◆ WHAT THE TASK ASKS ◆
In the entries below, begin at the line that has "ATOM 74 O O . GLU A 1 23 ? 20.82" and stop after the line that has "ATOM 86 C C"; output those lines exactly, leaving out pictures.

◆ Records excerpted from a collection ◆
= = = = = = =
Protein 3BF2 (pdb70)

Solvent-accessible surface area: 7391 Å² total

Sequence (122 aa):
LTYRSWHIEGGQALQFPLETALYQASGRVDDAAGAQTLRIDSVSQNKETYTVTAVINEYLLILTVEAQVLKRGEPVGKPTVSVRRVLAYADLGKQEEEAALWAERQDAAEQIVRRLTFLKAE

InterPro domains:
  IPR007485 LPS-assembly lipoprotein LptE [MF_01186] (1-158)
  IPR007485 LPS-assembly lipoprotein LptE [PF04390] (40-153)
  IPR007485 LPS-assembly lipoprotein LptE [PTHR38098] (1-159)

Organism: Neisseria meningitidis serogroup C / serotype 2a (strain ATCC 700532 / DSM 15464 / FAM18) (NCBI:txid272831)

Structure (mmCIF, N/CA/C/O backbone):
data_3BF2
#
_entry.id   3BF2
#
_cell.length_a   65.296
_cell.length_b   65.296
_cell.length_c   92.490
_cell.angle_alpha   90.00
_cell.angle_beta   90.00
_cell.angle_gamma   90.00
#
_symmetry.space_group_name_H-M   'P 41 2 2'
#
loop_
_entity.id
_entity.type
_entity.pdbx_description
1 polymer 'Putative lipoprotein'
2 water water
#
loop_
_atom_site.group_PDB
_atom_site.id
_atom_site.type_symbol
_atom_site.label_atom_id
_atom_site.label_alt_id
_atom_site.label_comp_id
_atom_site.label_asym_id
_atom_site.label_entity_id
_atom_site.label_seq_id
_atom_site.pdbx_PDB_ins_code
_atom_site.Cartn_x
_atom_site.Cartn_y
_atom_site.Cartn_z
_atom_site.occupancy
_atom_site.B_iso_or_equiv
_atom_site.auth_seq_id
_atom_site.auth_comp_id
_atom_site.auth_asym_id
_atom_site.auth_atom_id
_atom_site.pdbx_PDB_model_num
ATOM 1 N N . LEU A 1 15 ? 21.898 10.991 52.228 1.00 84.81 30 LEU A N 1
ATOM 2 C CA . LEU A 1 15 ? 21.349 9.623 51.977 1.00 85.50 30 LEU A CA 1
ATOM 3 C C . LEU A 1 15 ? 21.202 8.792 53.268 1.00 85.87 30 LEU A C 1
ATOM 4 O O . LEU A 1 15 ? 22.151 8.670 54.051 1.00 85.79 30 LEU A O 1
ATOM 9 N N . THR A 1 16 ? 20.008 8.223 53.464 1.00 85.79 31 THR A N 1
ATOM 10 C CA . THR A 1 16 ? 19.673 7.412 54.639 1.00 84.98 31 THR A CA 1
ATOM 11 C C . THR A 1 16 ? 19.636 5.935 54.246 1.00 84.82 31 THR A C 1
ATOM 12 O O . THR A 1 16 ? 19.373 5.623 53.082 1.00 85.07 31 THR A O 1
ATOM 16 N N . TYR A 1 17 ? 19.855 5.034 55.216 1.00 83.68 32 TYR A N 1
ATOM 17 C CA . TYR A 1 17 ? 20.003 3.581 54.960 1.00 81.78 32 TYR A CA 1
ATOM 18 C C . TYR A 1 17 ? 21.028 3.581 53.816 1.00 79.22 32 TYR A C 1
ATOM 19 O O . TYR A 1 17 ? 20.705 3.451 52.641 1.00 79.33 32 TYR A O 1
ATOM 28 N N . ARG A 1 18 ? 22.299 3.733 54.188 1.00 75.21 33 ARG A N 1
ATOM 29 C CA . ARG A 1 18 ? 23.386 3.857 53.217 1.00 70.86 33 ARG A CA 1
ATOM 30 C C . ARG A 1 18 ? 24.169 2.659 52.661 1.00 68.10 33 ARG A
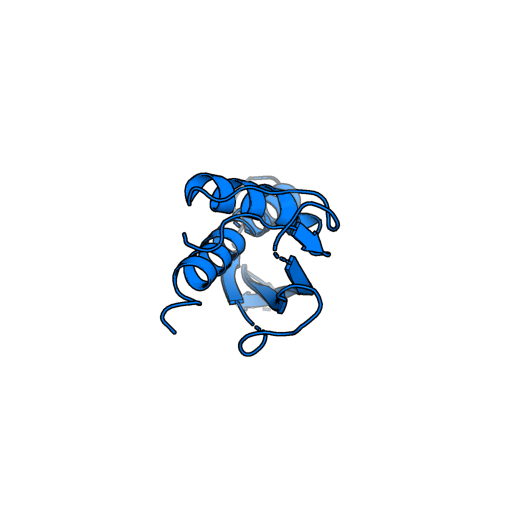 C 1
ATOM 31 O O . ARG A 1 18 ? 25.094 2.890 51.893 1.00 68.27 33 ARG A O 1
ATOM 33 N N . SER A 1 19 ? 23.877 1.407 53.009 1.00 64.59 34 SER A N 1
ATOM 34 C CA . SER A 1 19 ? 24.688 0.330 52.398 1.00 61.88 34 SER A CA 1
ATOM 35 C C . SER A 1 19 ? 23.949 -0.352 51.231 1.00 59.35 34 SER A C 1
ATOM 36 O O . SER A 1 19 ? 22.914 -0.981 51.435 1.00 59.95 34 SER A O 1
ATOM 39 N N . TRP A 1 20 ? 24.506 -0.256 50.019 1.00 55.73 35 TRP A N 1
ATOM 40 C CA . TRP A 1 20 ? 23.877 -0.809 48.811 1.00 51.88 35 TRP A CA 1
ATOM 41 C C . TRP A 1 20 ? 24.602 -1.858 47.963 1.00 50.67 35 TRP A C 1
ATOM 42 O O . TRP A 1 20 ? 25.831 -1.884 47.890 1.00 50.83 35 TRP A O 1
ATOM 53 N N . HIS A 1 21 ? 23.810 -2.711 47.313 1.00 48.92 36 HIS A N 1
ATOM 54 C CA . HIS A 1 21 ? 24.306 -3.725 46.385 1.00 47.92 36 HIS A CA 1
ATOM 55 C C . HIS A 1 21 ? 23.536 -3.503 45.081 1.00 48.35 36 HIS A C 1
ATOM 56 O O . HIS A 1 21 ? 22.315 -3.304 45.099 1.00 48.50 36 HIS A O 1
ATOM 63 N N . ILE A 1 22 ? 24.241 -3.521 43.956 1.00 47.66 37 ILE A N 1
ATOM 64 C CA . ILE A 1 22 ? 23.597 -3.307 42.667 1.00 47.83 37 ILE A CA 1
ATOM 65 C C . ILE A 1 22 ? 23.541 -4.591 41.850 1.00 48.98 37 ILE A C 1
ATOM 66 O O . ILE A 1 22 ? 24.578 -5.167 41.526 1.00 49.99 37 ILE A O 1
ATOM 71 N N . GLU A 1 23 ? 22.336 -5.053 41.541 1.00 49.60 38 GLU A N 1
ATOM 72 C CA . GLU A 1 23 ? 22.174 -6.253 40.733 1.00 51.40 38 GLU A CA 1
ATOM 73 C C . GLU A 1 23 ? 21.847 -5.845 39.297 1.00 50.72 38 GLU A C 1
ATOM 74 O O . GLU A 1 23 ? 20.82
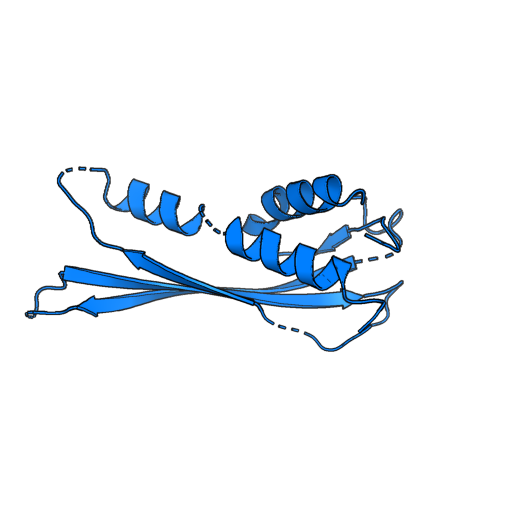3 -5.204 39.041 1.00 50.66 38 GLU A O 1
ATOM 80 N N . GLY A 1 24 ? 22.724 -6.208 38.367 1.00 50.24 39 GLY A N 1
ATOM 81 C CA . GLY A 1 24 ? 22.502 -5.882 36.970 1.00 49.46 39 GLY A CA 1
ATOM 82 C C . GLY A 1 24 ? 23.065 -4.530 36.586 1.00 49.18 39 GLY A C 1
ATOM 83 O O . GLY A 1 24 ? 23.898 -3.970 37.296 1.00 49.67 39 GLY A O 1
ATOM 84 N N . GLY A 1 25 ? 22.602 -4.003 35.459 1.00 48.46 40 GLY A N 1
ATOM 85 C CA . GLY A 1 25 ? 23.058 -2.705 35.004 1.00 47.96 40 GLY A CA 1
ATOM 86 C C . GLY A 1 25 ? 24.561 -2.576 35.026 1.00 48.02 40 GLY A C 1
ATOM 87 O O . GLY A 1 25 ? 25.084 -1.562 35.471 1.00 47.81 40 GLY A O 1
ATOM 88 N N . GLN A 1 26 ? 25.255 -3.599 34.539 1.00 48.72 41 GLN A N 1
ATOM 89 C CA . GLN A 1 26 ? 26.711 -3.596 34.512 1.00 49.78 41 GLN A CA 1
ATOM 90 C C . GLN A 1 26 ? 27.282 -2.276 33.979 1.00 49.46 41 GLN A C 1
ATOM 91 O O . GLN A 1 26 ? 28.168 -1.689 34.596 1.00 50.83 41 GLN A O 1
ATOM 97 N N . ALA A 1 27 ? 26.779 -1.806 32.843 1.00 48.54 42 ALA A N 1
ATOM 98 C CA . ALA A 1 27 ? 27.277 -0.565 32.262 1.00 47.43 42 ALA A CA 1
ATOM 99 C C . ALA A 1 27 ? 27.014 0.650 33.144 1.00 47.55 42 ALA A C 1
ATOM 100 O O . ALA A 1 27 ? 27.706 1.662 33.040 1.00 48.48 42 ALA A O 1
ATOM 102 N N . LEU A 1 28 ? 26.024 0.550 34.021 1.00 47.06 43 LEU A N 1
ATOM 103 C CA . LEU A 1 28 ? 25.674 1.650 34.915 1.00 46.47 43 LEU A CA 1
ATOM 104 C C . LEU A 1 28 ? 26.302 1.512 36.292 1.00 46.28 43 LEU A C 1
ATOM 105 O O . LEU A 1 28 ? 26.254 2.436 37.107 1.00 45.94 43 LEU A O 1
ATOM 110 N N . GLN A 1 29 ? 26.896 0.356 36.546 1.00 46.43 44 GLN A N 1
ATOM 111 C CA . GLN A 1 29 ? 27.497 0.087 37.834 1.00 47.63 44 GLN A CA 1
ATOM 112 C C . GLN A 1 29 ? 28.500 1.131 38.362 1.00 47.73 44 GLN A C 1
ATOM 113 O O . GLN A 1 29 ? 28.356 1.597 39.495 1.00 48.36 44 GLN A O 1
ATOM 119 N N . PHE A 1 30 ? 29.490 1.531 37.566 1.00 48.04 45 PHE A N 1
ATOM 120 C CA . PHE A 1 30 ? 30.471 2.503 38.067 1.00 48.27 45 PHE A CA 1
ATOM 121 C C . PHE A 1 30 ? 29.901 3.902 38.321 1.00 47.28 45 PHE A C 1
ATOM 122 O O . PHE A 1 30 ? 30.123 4.467 39.389 1.00 49.34 45 PHE A O 1
ATOM 130 N N . PRO A 1 31 ? 29.172 4.487 37.354 1.00 45.88 46 PRO A N 1
ATOM 131 C CA . PRO A 1 31 ? 28.631 5.823 37.639 1.00 43.99 46 PRO A CA 1
ATOM 132 C C . PRO A 1 31 ? 27.684 5.827 38.850 1.00 43.70 46 PRO A C 1
ATOM 133 O O . PRO A 1 31 ? 27.640 6.798 39.625 1.00 43.52 46 PRO A O 1
ATOM 137 N N . LEU A 1 32 ? 26.927 4.746 39.016 1.00 43.24 47 LEU A N 1
ATOM 138 C CA . LEU A 1 32 ? 26.021 4.630 40.155 1.00 43.13 47 LEU A CA 1
ATOM 139 C C . LEU A 1 32 ? 26.830 4.595 41.444 1.00 44.09 47 LEU A C 1
ATOM 140 O O . LEU A 1 32 ? 26.546 5.346 42.377 1.00 44.70 47 LEU A O 1
ATOM 145 N N . GLU A 1 33 ? 27.831 3.712 41.496 1.00 44.82 48 GLU A N 1
ATOM 146 C CA . GLU A 1 33 ? 28.687 3.588 42.677 1.00 45.64 48 GLU A CA 1
ATOM 147 C C . GLU A 1 33 ? 29.231 4.959 43.039 1.00 46.53 48 GLU A C 1
ATOM 148 O O . GLU A 1 33 ? 29.159 5.391 44.190 1.00 46.32 48 GLU A O 1
ATOM 154 N N . THR A 1 34 ? 29.769 5.646 42.041 1.00 47.61 49 THR A N 1
ATOM 155 C CA . THR A 1 34 ? 30.316 6.970 42.259 1.00 49.95 49 THR A CA 1
ATOM 156 C C . THR A 1 34 ? 29.302 7.926 42.876 1.00 51.00 49 THR A C 1
ATOM 157 O O . THR A 1 34 ? 29.627 8.664 43.808 1.00 52.81 49 THR A O 1
ATOM 161 N N . ALA A 1 35 ? 28.079 7.922 42.357 1.00 51.51 50 ALA A N 1
ATOM 162 C CA . ALA A 1 35 ? 27.044 8.806 42.879 1.00 51.26 50 ALA A CA 1
ATOM 163 C C . ALA A 1 35 ? 26.680 8.403 44.300 1.00 51.76 50 ALA A C 1
ATOM 164 O O . ALA A 1 35 ? 26.475 9.255 45.164 1.00 51.99 50 ALA A O 1
ATOM 166 N N . LEU A 1 36 ? 26.600 7.100 44.540 1.00 52.01 51 LEU A N 1
ATOM 167 C CA . LEU A 1 36 ? 26.272 6.603 45.867 1.00 53.49 51 LEU A CA 1
ATOM 168 C C . LEU A 1 36 ? 27.295 7.018 46.932 1.00 54.55 51 LEU A C 1
ATOM 169 O O . LEU A 1 36 ? 26.918 7.423 48.034 1.00 55.11 51 LEU A O 1
ATOM 174 N N . TYR A 1 37 ? 28.584 6.918 46.623 1.00 54.91 52 TYR A N 1
ATOM 175 C CA . TYR A 1 37 ? 29.578 7.317 47.609 1.00 55.20 52 TYR A CA 1
ATOM 176 C C . TYR A 1 37 ? 29.530 8.830 47.771 1.00 56.81 52 TYR A C 1
ATOM 177 O O . TYR A 1 37 ? 29.848 9.367 48.832 1.00 57.56 52 TYR A O 1
ATOM 186 N N . GLN A 1 38 ? 29.098 9.513 46.720 1.00 58.86 53 GLN A N 1
ATOM 187 C CA . GLN A 1 38 ? 29.005 10.968 46.746 1.00 60.80 53 GLN A CA 1
ATOM 188 C C . GLN A 1 38 ? 27.847 11.409 47.644 1.00 60.56 53 GLN A C 1
ATOM 189 O O . GLN A 1 38 ? 27.791 12.554 48.082 1.00 60.87 53 GLN A O 1
ATOM 195 N N . ALA A 1 39 ? 26.932 10.480 47.911 1.00 60.45 54 ALA A N 1
ATOM 196 C CA . ALA A 1 39 ? 25.768 10.740 48.749 1.00 60.02 54 ALA A CA 1
ATOM 197 C C . ALA A 1 39 ? 25.967 10.172 50.149 1.00 60.02 54 ALA A C 1
ATOM 198 O O . ALA A 1 39 ? 25.023 10.117 50.940 1.00 60.70 54 ALA A O 1
ATOM 200 N N . SER A 1 40 ? 27.192 9.735 50.438 1.00 59.65 55 SER A N 1
ATOM 201 C CA . SER A 1 40 ? 27.552 9.150 51.735 1.00 58.93 55 SER A CA 1
ATOM 202 C C . SER A 1 40 ? 27.107 7.711 51.973 1.00 58.27 55 SER A C 1
ATOM 203 O O . SER A 1 40 ? 27.050 7.259 53.119 1.00 58.83 55 SER A O 1
ATOM 206 N N . GLY A 1 41 ? 26.796 6.991 50.903 1.00 57.13 56 GLY A N 1
ATOM 207 C CA . GLY A 1 41 ? 26.393 5.606 51.051 1.00 55.24 56 GLY A CA 1
ATOM 208 C C . GLY A 1 41 ? 27.594 4.745 50.705 1.00 55.32 56 GLY A C 1
ATOM 209 O O . GLY A 1 41 ? 28.664 5.261 50.388 1.00 55.57 56 GLY A O 1
ATOM 210 N N . ARG A 1 42 ? 27.443 3.433 50.765 1.00 55.30 57 ARG A N 1
ATOM 211 C CA . ARG A 1 42 ? 28.558 2.569 50.425 1.00 56.58 57 ARG A CA 1
ATOM 212 C C . ARG A 1 42 ? 28.042 1.389 49.607 1.00 56.91 57 ARG A C 1
ATOM 213 O O . ARG A 1 42 ? 26.870 1.039 49.693 1.00 55.90 57 ARG A O 1
ATOM 221 N N . VAL A 1 43 ? 28.910 0.791 48.800 1.00 58.17 58 VAL A N 1
ATOM 222 C CA . VAL A 1 43 ? 28.519 -0.358 48.000 1.00 59.56 58 VAL A CA 1
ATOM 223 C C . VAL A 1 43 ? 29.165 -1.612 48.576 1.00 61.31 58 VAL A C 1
= = = = = = =
◆ FINISHED TASK ◆
ATOM 74 O O . GLU A 1 23 ? 20.82
3 -5.204 39.041 1.00 50.66 38 GLU A O 1
ATOM 80 N N . GLY A 1 24 ? 22.724 -6.208 38.367 1.00 50.24 39 GLY A N 1
ATOM 81 C CA . GLY A 1 24 ? 22.502 -5.882 36.970 1.00 49.46 39 GLY A CA 1
ATOM 82 C C . GLY A 1 24 ? 23.065 -4.530 36.586 1.00 49.18 39 GLY A C 1
ATOM 83 O O . GLY A 1 24 ? 23.898 -3.970 37.296 1.00 49.67 39 GLY A O 1
ATOM 84 N N . GLY A 1 25 ? 22.602 -4.003 35.459 1.00 48.46 40 GLY A N 1
ATOM 85 C CA . GLY A 1 25 ? 23.058 -2.705 35.004 1.00 47.96 40 GLY A CA 1
ATOM 86 C C . GLY A 1 25 ? 24.561 -2.576 35.026 1.00 48.02 40 GLY A C 1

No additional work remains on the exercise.